“I’m not making this up. I’ve made it down. That’s what writing is, after all the nonsense, getting down so low the world offers a merciful new angle, a larger vision made of small things. The lint suddenly a huge sheet of fog exactly the size of your eyeball. And you look through it and see the thick steam in the all-night bathhouse . . . .” –Ocean Vuong, On Earth We’re Briefly Gorgeous
Not making it up, but making it down. Writing gathers my actual experience, what I see, taste, and swallow; what I feel under and over my toes. The most mundane and ordinary thing becomes a story, a fascination. I pause to rub the pale bruise on my foot. It bears the story of Friday’s hike through blackened trees and overgrown brush in the Columbia Gorge, where a stick wedged its way into my hiking sandal and jammed against my toe joint. The bruise shines like newt skin, lime green and smooth. This is not good, bad, happy, sad. This is not something to judge a day by.
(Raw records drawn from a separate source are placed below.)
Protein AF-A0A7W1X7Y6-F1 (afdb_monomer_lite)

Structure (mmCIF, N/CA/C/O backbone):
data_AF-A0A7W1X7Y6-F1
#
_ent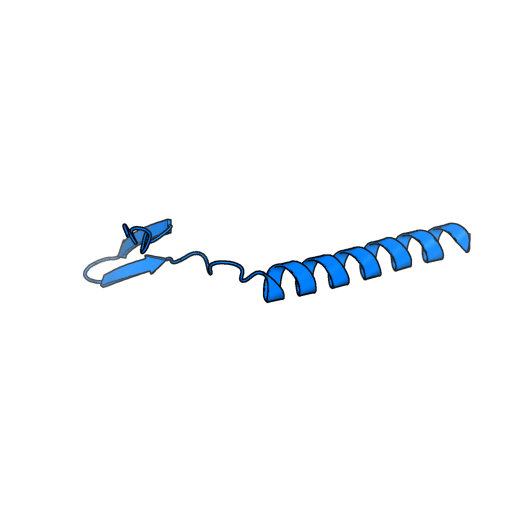ry.id   AF-A0A7W1X7Y6-F1
#
loop_
_atom_site.group_PDB
_atom_site.id
_atom_site.type_symbol
_atom_site.label_atom_id
_atom_site.label_alt_id
_atom_site.label_comp_id
_atom_site.label_asym_id
_atom_site.label_entity_id
_atom_site.label_seq_id
_atom_site.pdbx_PDB_ins_code
_atom_site.Cartn_x
_atom_site.Cartn_y
_atom_site.Cartn_z
_atom_site.occupancy
_atom_site.B_iso_or_equiv
_atom_site.auth_seq_id
_atom_site.auth_comp_id
_atom_site.auth_asym_id
_atom_site.auth_atom_id
_atom_site.pdbx_PDB_model_num
ATOM 1 N N . MET A 1 1 ? -6.885 22.804 17.648 1.00 46.59 1 MET A N 1
ATOM 2 C CA . MET A 1 1 ? -7.223 21.427 18.067 1.00 46.59 1 MET A CA 1
ATOM 3 C C . MET A 1 1 ? -8.643 21.095 17.636 1.00 46.59 1 MET A C 1
ATOM 5 O O . MET A 1 1 ? -9.578 21.646 18.201 1.00 46.59 1 MET A O 1
ATOM 9 N N . ARG A 1 2 ? -8.807 20.236 16.627 1.00 39.00 2 ARG A N 1
ATOM 10 C CA . ARG A 1 2 ? -10.031 19.452 16.405 1.00 39.00 2 ARG A CA 1
ATOM 11 C C . ARG A 1 2 ? -9.612 18.136 15.755 1.00 39.00 2 ARG A C 1
ATOM 13 O O . ARG A 1 2 ? -9.584 18.015 14.540 1.00 39.00 2 ARG A O 1
ATOM 20 N N . GLU A 1 3 ? -9.237 17.182 16.599 1.00 43.59 3 GLU A N 1
ATOM 21 C CA . GLU A 1 3 ? -9.172 15.769 16.241 1.00 43.59 3 GLU A CA 1
ATOM 22 C C . GLU A 1 3 ? -10.608 15.283 16.019 1.00 43.59 3 GLU A C 1
ATOM 24 O O . GLU A 1 3 ? -11.369 15.045 16.955 1.00 43.59 3 GLU A O 1
ATOM 29 N N . ARG A 1 4 ? -11.024 15.190 14.762 1.00 52.78 4 ARG A N 1
ATOM 30 C CA . ARG A 1 4 ? -12.118 14.309 14.364 1.00 52.78 4 ARG A CA 1
ATOM 31 C C . ARG A 1 4 ? -11.609 13.557 13.164 1.00 52.78 4 ARG A C 1
ATOM 33 O O . ARG A 1 4 ? -11.397 14.198 12.153 1.00 52.78 4 ARG A O 1
ATOM 40 N N . GLU A 1 5 ? -11.401 12.253 13.317 1.00 50.16 5 GLU A N 1
ATOM 41 C CA . GLU A 1 5 ? -11.514 11.258 12.241 1.00 50.16 5 GLU A CA 1
ATOM 42 C C . GLU A 1 5 ? -11.171 9.864 12.789 1.00 50.16 5 GLU A C 1
ATOM 44 O O . GLU A 1 5 ? -10.250 9.182 12.344 1.00 50.16 5 GLU A O 1
ATOM 49 N N . THR A 1 6 ? -11.937 9.417 13.784 1.00 50.00 6 THR A N 1
ATOM 50 C CA . THR A 1 6 ? -12.238 7.989 13.969 1.00 50.00 6 THR A CA 1
ATOM 51 C C . THR A 1 6 ? -13.465 7.655 13.115 1.00 50.00 6 THR A C 1
ATOM 53 O O . THR A 1 6 ? -14.508 7.234 13.606 1.00 50.00 6 THR A O 1
ATOM 56 N N . GLY A 1 7 ? -13.385 7.959 11.818 1.00 51.91 7 GLY A N 1
ATOM 57 C CA . GLY A 1 7 ? -14.424 7.609 10.860 1.00 51.91 7 GLY A CA 1
ATOM 58 C C . GLY A 1 7 ? -14.208 6.168 10.435 1.00 51.91 7 GLY A C 1
ATOM 59 O O . GLY A 1 7 ? -13.290 5.895 9.676 1.00 51.91 7 GLY A O 1
ATOM 60 N N . PHE A 1 8 ? -15.009 5.241 10.955 1.00 58.06 8 PHE A N 1
ATOM 61 C CA . PHE A 1 8 ? -15.074 3.891 10.402 1.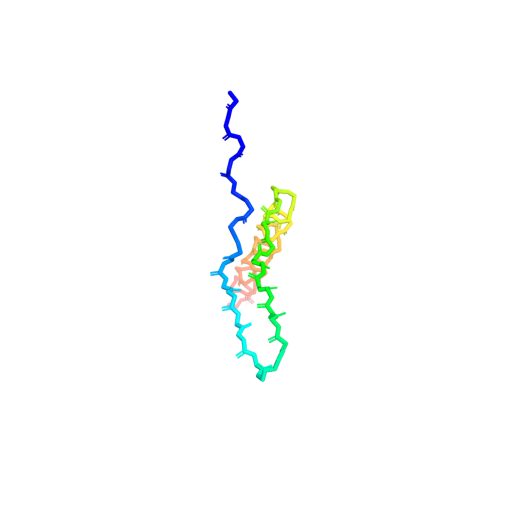00 58.06 8 PHE A CA 1
ATOM 62 C C . PHE A 1 8 ? -15.467 3.996 8.928 1.00 58.06 8 PHE A C 1
ATOM 64 O O . PHE A 1 8 ? -16.534 4.538 8.632 1.00 58.06 8 PHE A O 1
ATOM 71 N N . ASP A 1 9 ? -14.643 3.479 8.016 1.00 66.94 9 ASP A N 1
ATOM 72 C CA . ASP A 1 9 ? -14.913 3.570 6.579 1.00 66.94 9 ASP A CA 1
ATOM 73 C C . ASP A 1 9 ? -16.244 2.922 6.216 1.00 66.94 9 ASP A C 1
ATOM 75 O O . ASP A 1 9 ? -16.968 3.453 5.373 1.00 66.94 9 ASP A O 1
ATOM 79 N N . ARG A 1 10 ? -1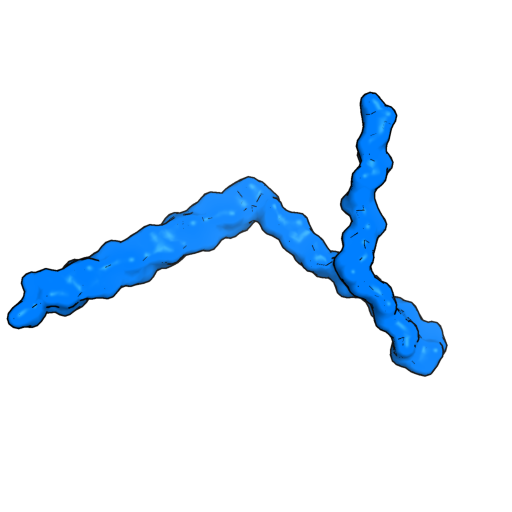6.603 1.8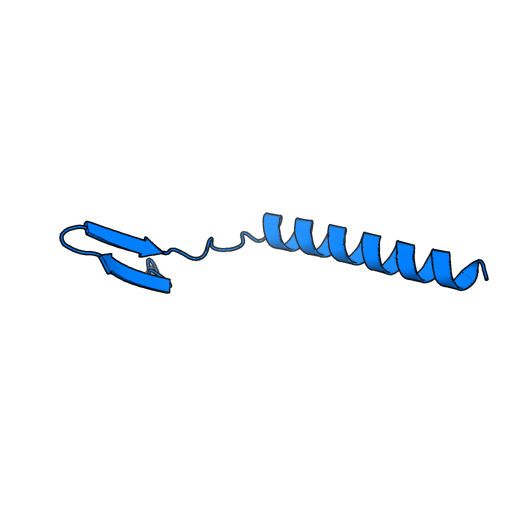13 6.890 1.00 72.38 10 ARG A N 1
ATOM 80 C CA . ARG A 1 10 ? -17.949 1.219 6.853 1.00 72.38 10 ARG A CA 1
ATOM 81 C C . ARG A 1 10 ? -18.296 0.470 8.137 1.00 72.38 10 ARG A C 1
ATOM 83 O O . ARG A 1 10 ? -17.485 -0.268 8.684 1.00 72.38 10 ARG A O 1
ATOM 90 N N . THR A 1 11 ? -19.546 0.590 8.579 1.00 84.75 11 THR A N 1
ATOM 91 C CA . THR A 1 11 ? -20.116 -0.236 9.655 1.00 84.75 11 THR A CA 1
ATOM 92 C C . THR A 1 11 ? -21.213 -1.128 9.080 1.00 84.75 11 THR A C 1
ATOM 94 O O . THR A 1 11 ? -22.084 -0.644 8.360 1.00 84.75 11 THR A O 1
ATOM 97 N N . TYR A 1 12 ? -21.179 -2.420 9.404 1.00 83.94 12 TYR A N 1
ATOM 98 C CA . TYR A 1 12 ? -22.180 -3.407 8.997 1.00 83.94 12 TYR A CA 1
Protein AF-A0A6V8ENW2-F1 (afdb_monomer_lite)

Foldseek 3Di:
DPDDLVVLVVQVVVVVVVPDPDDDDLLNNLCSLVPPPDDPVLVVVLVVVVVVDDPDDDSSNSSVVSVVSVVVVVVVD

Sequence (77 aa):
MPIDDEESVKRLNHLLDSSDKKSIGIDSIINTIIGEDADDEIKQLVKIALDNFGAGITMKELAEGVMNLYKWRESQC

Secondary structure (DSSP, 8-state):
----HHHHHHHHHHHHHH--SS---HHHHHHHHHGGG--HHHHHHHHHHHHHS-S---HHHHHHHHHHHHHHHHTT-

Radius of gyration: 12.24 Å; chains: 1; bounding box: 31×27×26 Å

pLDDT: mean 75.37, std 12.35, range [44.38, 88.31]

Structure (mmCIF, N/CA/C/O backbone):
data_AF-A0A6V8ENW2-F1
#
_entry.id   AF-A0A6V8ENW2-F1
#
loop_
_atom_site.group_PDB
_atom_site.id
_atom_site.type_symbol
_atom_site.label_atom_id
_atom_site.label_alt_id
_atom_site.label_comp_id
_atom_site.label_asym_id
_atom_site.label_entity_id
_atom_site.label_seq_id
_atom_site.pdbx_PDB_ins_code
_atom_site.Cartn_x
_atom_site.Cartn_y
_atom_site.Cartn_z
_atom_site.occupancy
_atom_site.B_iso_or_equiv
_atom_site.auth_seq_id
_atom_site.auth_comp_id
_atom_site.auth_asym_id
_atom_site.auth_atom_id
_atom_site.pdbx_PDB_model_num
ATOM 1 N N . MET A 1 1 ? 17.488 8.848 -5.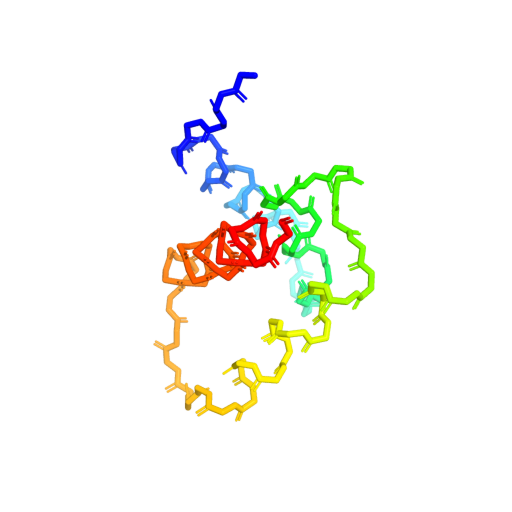234 1.00 44.38 1 MET A N 1
ATOM 2 C CA . MET A 1 1 ? 17.725 8.746 -3.775 1.00 44.38 1 MET A CA 1
ATOM 3 C C . MET A 1 1 ? 16.789 7.671 -3.260 1.00 44.38 1 MET A C 1
ATOM 5 O O . MET A 1 1 ? 15.634 7.725 -3.665 1.00 44.38 1 MET A O 1
ATOM 9 N N . PRO A 1 2 ? 17.243 6.684 -2.470 1.00 47.12 2 PRO A N 1
ATOM 10 C CA . PRO A 1 2 ? 16.310 5.752 -1.855 1.00 47.12 2 PRO A CA 1
ATOM 11 C C . PRO A 1 2 ? 15.464 6.549 -0.860 1.00 47.12 2 PRO A C 1
ATOM 13 O O . PRO A 1 2 ? 16.010 7.294 -0.049 1.00 47.12 2 PRO A O 1
ATOM 16 N N . ILE A 1 3 ? 14.144 6.473 -0.995 1.00 52.34 3 ILE A N 1
ATOM 17 C CA . ILE A 1 3 ? 13.227 7.053 -0.019 1.00 52.34 3 ILE A CA 1
ATOM 18 C C . ILE A 1 3 ? 13.391 6.224 1.254 1.00 52.34 3 ILE A C 1
ATOM 20 O O . ILE A 1 3 ? 13.082 5.034 1.256 1.00 52.34 3 ILE A O 1
ATOM 24 N N . ASP A 1 4 ? 13.962 6.839 2.290 1.00 60.94 4 ASP A N 1
ATOM 2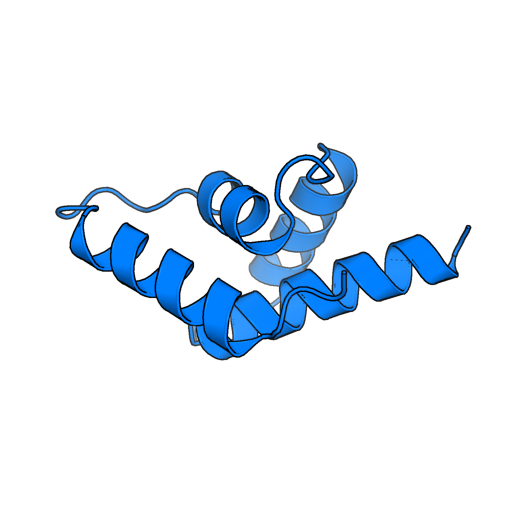5 C CA . ASP A 1 4 ? 14.060 6.262 3.627 1.00 60.94 4 ASP A CA 1
ATOM 26 C C . ASP A 1 4 ? 12.645 5.934 4.120 1.00 60.94 4 ASP A C 1
ATOM 28 O O . ASP A 1 4 ? 11.758 6.794 4.117 1.00 60.94 4 ASP A O 1
ATOM 32 N N . ASP A 1 5 ? 12.431 4.687 4.545 1.00 61.97 5 ASP A N 1
ATOM 33 C CA . ASP A 1 5 ? 11.121 4.142 4.931 1.00 61.97 5 ASP A CA 1
ATOM 34 C C . ASP A 1 5 ? 10.420 4.996 6.014 1.00 61.97 5 ASP A C 1
ATOM 36 O O . ASP A 1 5 ? 9.191 5.038 6.110 1.00 61.97 5 ASP A O 1
ATOM 40 N N . GLU A 1 6 ? 11.194 5.750 6.799 1.00 68.44 6 GLU A N 1
ATOM 41 C CA . GLU A 1 6 ? 10.705 6.665 7.831 1.00 68.44 6 GLU A CA 1
ATOM 42 C C . GLU A 1 6 ? 9.984 7.905 7.261 1.00 68.44 6 GLU A C 1
ATOM 44 O O . GLU A 1 6 ? 9.015 8.395 7.854 1.00 68.44 6 GLU A O 1
ATOM 49 N N . GLU A 1 7 ? 10.409 8.410 6.096 1.00 71.81 7 GLU A N 1
ATOM 50 C CA . GLU A 1 7 ? 9.782 9.577 5.463 1.00 71.81 7 GLU A CA 1
ATOM 51 C C . GLU A 1 7 ? 8.421 9.209 4.854 1.00 71.81 7 GLU A C 1
ATOM 53 O O . GLU A 1 7 ? 7.437 9.938 5.023 1.00 71.81 7 GLU A O 1
ATOM 58 N N . SER A 1 8 ? 8.330 8.027 4.237 1.00 69.31 8 SER A N 1
ATOM 59 C CA . SER A 1 8 ? 7.083 7.462 3.705 1.00 69.31 8 SER A CA 1
ATOM 60 C C . SER A 1 8 ? 6.031 7.275 4.799 1.00 69.31 8 SER A C 1
ATOM 62 O O . SER A 1 8 ? 4.868 7.653 4.630 1.00 69.31 8 SER A O 1
ATOM 64 N N . VAL A 1 9 ? 6.441 6.762 5.964 1.00 73.62 9 VAL A N 1
ATOM 65 C CA . VAL A 1 9 ? 5.548 6.562 7.114 1.00 73.62 9 VAL A CA 1
ATOM 66 C C . VAL A 1 9 ? 5.062 7.897 7.687 1.00 73.62 9 VAL A C 1
ATOM 68 O O . VAL A 1 9 ? 3.889 8.017 8.053 1.00 73.62 9 VAL A O 1
ATOM 71 N N . LYS A 1 10 ? 5.908 8.933 7.737 1.00 77.06 10 LYS A N 1
ATOM 72 C CA . LYS A 1 10 ? 5.482 10.279 8.161 1.00 77.06 10 LYS A CA 1
ATOM 73 C C . LYS A 1 10 ? 4.451 10.890 7.216 1.00 77.06 10 LYS A C 1
ATOM 75 O O . LYS A 1 10 ? 3.455 11.439 7.687 1.00 77.06 10 LYS A O 1
ATOM 80 N N . ARG A 1 11 ? 4.650 10.766 5.902 1.00 73.12 11 ARG A N 1
ATOM 81 C CA . ARG A 1 11 ? 3.702 11.265 4.890 1.00 73.12 11 ARG A CA 1
ATOM 82 C C . ARG A 1 11 ? 2.351 10.554 4.973 1.00 73.12 11 ARG A C 1
ATOM 84 O O . ARG A 1 11 ? 1.313 11.209 4.922 1.00 73.12 11 ARG A O 1
ATOM 91 N N . LEU A 1 12 ? 2.362 9.238 5.189 1.00 69.75 12 LEU A N 1
ATOM 92 C CA . LEU A 1 12 ? 1.147 8.450 5.410 1.00 69.75 12 LEU A CA 1
ATOM 93 C C . LEU A 1 12 ? 0.392 8.875 6.670 1.00 69.75 12 LEU A C 1
ATOM 95 O O . LEU A 1 12 ? -0.819 9.074 6.611 1.00 69.75 12 LEU A O 1
ATOM 99 N N . ASN A 1 13 ? 1.093 9.066 7.790 1.00 70.62 13 ASN A N 1
ATOM 100 C CA . ASN A 1 13 ? 0.469 9.540 9.028 1.00 70.62 13 ASN A CA 1
ATOM 101 C C . ASN A 1 13 ? -0.149 10.933 8.858 1.00 70.62 13 ASN A C 1
ATOM 103 O O . ASN A 1 13 ? -1.267 11.155 9.306 1.00 70.62 13 ASN A O 1
ATOM 107 N N . HIS A 1 14 ? 0.519 11.845 8.149 1.00 72.75 14 HIS A N 1
ATOM 108 C CA . HIS A 1 14 ? -0.032 13.174 7.879 1.00 72.75 14 HIS A CA 1
ATOM 109 C C . HIS A 1 14 ? -1.294 13.125 7.000 1.00 72.75 14 HIS A C 1
ATOM 111 O O . HIS A 1 14 ? -2.231 13.896 7.211 1.00 72.75 14 HIS A O 1
ATOM 117 N N . LEU A 1 15 ? -1.354 12.211 6.026 1.00 69.38 15 LEU A N 1
ATOM 118 C CA . LEU A 1 15 ? -2.559 11.997 5.220 1.00 69.38 15 LEU A CA 1
ATOM 119 C C . LEU A 1 15 ? -3.704 11.403 6.035 1.00 69.38 15 LEU A C 1
ATOM 121 O O . LEU A 1 15 ? -4.841 11.812 5.832 1.00 69.38 15 LEU A O 1
ATOM 125 N N . LEU A 1 16 ? -3.417 10.485 6.957 1.00 64.81 16 LEU A N 1
ATOM 126 C CA . LEU A 1 16 ? -4.403 9.913 7.880 1.00 64.81 16 LEU A CA 1
ATOM 127 C C . LEU A 1 16 ? -4.980 10.970 8.823 1.00 64.81 16 LEU A C 1
ATOM 129 O O . LEU A 1 16 ? -6.195 11.022 8.988 1.00 64.81 16 LEU A O 1
ATOM 133 N N . ASP A 1 17 ? -4.128 11.843 9.362 1.00 64.62 17 ASP A N 1
ATOM 134 C CA . ASP A 1 17 ? -4.525 12.933 10.262 1.00 64.62 17 ASP A CA 1
ATOM 135 C C . ASP A 1 17 ? -5.345 14.012 9.530 1.00 64.62 17 ASP A C 1
ATOM 137 O O . ASP A 1 17 ? -6.316 14.544 10.059 1.00 64.62 17 ASP A O 1
ATOM 141 N N . SER A 1 18 ? -5.009 14.279 8.262 1.00 59.94 18 SER A N 1
ATOM 142 C CA . SER A 1 18 ? -5.733 15.240 7.413 1.00 59.94 18 SER A CA 1
ATOM 143 C C . SER A 1 18 ? -7.023 14.671 6.804 1.00 59.94 18 SER A C 1
ATOM 145 O O . SER A 1 18 ? -7.857 15.422 6.295 1.00 59.94 18 SER A O 1
ATOM 147 N N . SER A 1 19 ? -7.194 13.346 6.811 1.00 53.25 19 SER A N 1
ATOM 148 C CA . SER A 1 19 ? -8.357 12.671 6.233 1.00 53.25 19 SER A CA 1
ATOM 149 C C . SER A 1 19 ? -9.413 12.446 7.303 1.00 53.25 19 SER A C 1
ATOM 151 O O . SER A 1 19 ? -9.640 11.335 7.775 1.00 53.25 19 SER A O 1
ATOM 153 N N . ASP A 1 20 ? -10.093 13.530 7.660 1.00 47.56 20 ASP A N 1
ATOM 154 C CA . ASP A 1 20 ? -11.310 13.528 8.466 1.00 47.56 20 ASP A CA 1
ATOM 155 C C . ASP A 1 20 ? -12.339 12.533 7.880 1.00 47.56 20 ASP A C 1
ATOM 157 O O . ASP A 1 20 ? -13.056 12.829 6.921 1.00 47.56 20 ASP A O 1
ATOM 161 N N . LYS A 1 21 ? -12.372 11.303 8.416 1.00 47.03 21 LYS A N 1
ATOM 162 C CA . LYS A 1 21 ? -13.400 10.256 8.217 1.00 47.03 21 LYS A CA 1
ATOM 163 C C . LYS A 1 21 ? -13.803 9.903 6.775 1.00 47.03 21 LYS A C 1
ATOM 165 O O . LYS A 1 21 ? -14.810 9.221 6.577 1.00 47.03 21 LYS A O 1
ATOM 170 N N . LYS A 1 22 ? -13.036 10.292 5.759 1.00 44.88 22 LYS A N 1
ATOM 171 C CA . LYS A 1 22 ? -13.177 9.757 4.401 1.00 44.88 22 LYS A CA 1
ATOM 172 C C . LYS A 1 22 ? -12.199 8.611 4.248 1.00 44.88 22 LYS A C 1
ATOM 174 O O . LYS A 1 22 ? -11.005 8.802 4.433 1.00 44.88 22 LYS A O 1
ATOM 179 N N . SER A 1 23 ? -12.733 7.435 3.921 1.00 51.69 23 SER A N 1
ATOM 180 C CA . SER A 1 23 ? -11.966 6.257 3.516 1.00 51.69 23 SER A CA 1
ATOM 181 C C . SER A 1 23 ? -10.843 6.694 2.578 1.00 51.69 23 SER A C 1
ATOM 183 O O . SER A 1 23 ? -11.113 7.052 1.431 1.00 51.69 23 SER A O 1
ATOM 185 N N . ILE A 1 24 ? -9.605 6.723 3.073 1.00 63.12 24 ILE A N 1
ATOM 186 C CA . ILE A 1 24 ? -8.450 6.998 2.227 1.00 63.12 24 ILE A CA 1
ATOM 187 C C . ILE A 1 24 ? -8.415 5.871 1.206 1.00 63.12 24 ILE A C 1
ATOM 189 O O . ILE A 1 24 ? -8.358 4.694 1.565 1.00 63.12 24 ILE A O 1
ATOM 193 N N . GLY A 1 25 ? -8.527 6.233 -0.069 1.00 73.00 25 GLY A N 1
ATOM 194 C CA . GLY A 1 25 ? -8.436 5.264 -1.146 1.00 73.00 25 GLY A CA 1
ATOM 195 C C . GLY A 1 25 ? -7.055 4.620 -1.135 1.00 73.00 25 GLY A C 1
ATOM 196 O O . GLY A 1 25 ? -6.048 5.314 -0.989 1.00 73.00 25 GLY A O 1
ATOM 197 N N . ILE A 1 26 ? -7.005 3.303 -1.330 1.00 76.19 26 ILE A N 1
ATOM 198 C CA . ILE A 1 26 ? -5.758 2.544 -1.509 1.00 76.19 26 ILE A CA 1
ATOM 199 C C . ILE A 1 26 ? -4.864 3.207 -2.570 1.00 76.19 26 ILE A C 1
ATOM 201 O O . ILE A 1 26 ? -3.657 3.308 -2.380 1.00 76.19 26 ILE A O 1
ATOM 205 N N . ASP A 1 27 ? -5.452 3.771 -3.627 1.00 81.44 27 ASP A N 1
ATOM 206 C CA . ASP A 1 27 ? -4.731 4.523 -4.658 1.00 81.44 27 ASP A CA 1
ATOM 207 C C . ASP A 1 27 ? -3.965 5.741 -4.101 1.00 81.44 27 ASP A C 1
ATOM 209 O O . ASP A 1 27 ? -2.828 5.989 -4.497 1.00 81.44 27 ASP A O 1
ATOM 213 N N . SER A 1 28 ? -4.536 6.479 -3.141 1.00 81.81 28 SER A N 1
ATOM 214 C CA . SER A 1 28 ? -3.847 7.602 -2.485 1.00 81.81 28 SER A CA 1
ATOM 215 C C . SER A 1 28 ? -2.681 7.127 -1.620 1.00 81.81 28 SER A C 1
ATOM 217 O O . SER A 1 28 ? -1.638 7.778 -1.592 1.00 81.81 28 SER A O 1
ATOM 219 N N . ILE A 1 29 ? -2.835 5.987 -0.943 1.00 81.94 29 ILE A N 1
ATOM 220 C CA . ILE A 1 29 ? -1.769 5.375 -0.139 1.00 81.94 29 ILE A CA 1
ATOM 221 C C . ILE A 1 29 ? -0.600 4.972 -1.039 1.00 81.94 29 ILE A C 1
ATOM 223 O O . ILE A 1 29 ? 0.540 5.337 -0.764 1.00 81.94 29 ILE A O 1
ATOM 227 N N . ILE A 1 30 ? -0.885 4.299 -2.153 1.00 83.81 30 ILE A N 1
ATOM 228 C CA . ILE A 1 30 ? 0.134 3.837 -3.103 1.00 83.81 30 ILE A CA 1
ATOM 229 C C . ILE A 1 30 ? 0.885 5.021 -3.712 1.00 83.81 30 ILE A C 1
ATOM 231 O O . ILE A 1 30 ? 2.113 5.037 -3.684 1.00 83.81 30 ILE A O 1
ATOM 235 N N . ASN A 1 31 ? 0.166 6.052 -4.169 1.00 85.06 31 ASN A N 1
ATOM 236 C CA . ASN A 1 31 ? 0.781 7.270 -4.706 1.00 85.06 31 ASN A CA 1
ATOM 237 C C . ASN A 1 31 ? 1.651 7.994 -3.667 1.00 85.06 31 ASN A C 1
ATOM 239 O O . ASN A 1 31 ? 2.616 8.657 -4.022 1.00 85.06 31 ASN A O 1
ATOM 243 N N . THR A 1 32 ? 1.331 7.873 -2.378 1.00 86.25 32 THR A N 1
ATOM 244 C CA . THR A 1 32 ? 2.139 8.472 -1.305 1.00 86.25 32 THR A CA 1
ATOM 245 C C . THR A 1 32 ? 3.437 7.709 -1.069 1.00 86.25 32 THR A C 1
ATOM 247 O O . THR A 1 32 ? 4.457 8.325 -0.768 1.00 86.25 32 THR A O 1
ATOM 250 N N . ILE A 1 33 ? 3.391 6.379 -1.178 1.00 84.12 33 ILE A N 1
ATOM 251 C CA . ILE A 1 33 ? 4.533 5.495 -0.917 1.00 84.12 33 ILE A CA 1
ATOM 252 C C . ILE A 1 33 ? 5.500 5.484 -2.102 1.00 84.12 33 ILE A C 1
ATOM 254 O O . ILE A 1 33 ? 6.705 5.598 -1.906 1.00 84.12 33 ILE A O 1
ATOM 258 N N . ILE A 1 34 ? 4.971 5.332 -3.317 1.00 82.56 34 ILE A N 1
ATOM 259 C CA . ILE A 1 34 ? 5.766 5.161 -4.541 1.00 82.56 34 ILE A CA 1
ATOM 260 C C . ILE A 1 34 ? 6.026 6.508 -5.233 1.00 82.56 34 ILE A C 1
ATOM 262 O O . ILE A 1 34 ? 7.053 6.684 -5.879 1.00 82.56 34 ILE A O 1
ATOM 266 N N . GLY A 1 35 ? 5.151 7.500 -5.054 1.00 82.75 35 GLY A N 1
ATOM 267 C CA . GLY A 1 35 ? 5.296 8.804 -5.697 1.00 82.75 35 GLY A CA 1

This is a glorious receiving of Earth experience, story, and imagination all at once.
I wish for you a larger vision made of small things. The quiet hush of fascination. The courage to look at what the fire has burned, and where the bruises have softened you.
As the desire draws you, so the story waits like the heartbeat of something yet unborn. Draw your ear close and shiver with the beating of it: welcome the poem, and the world, and your heart.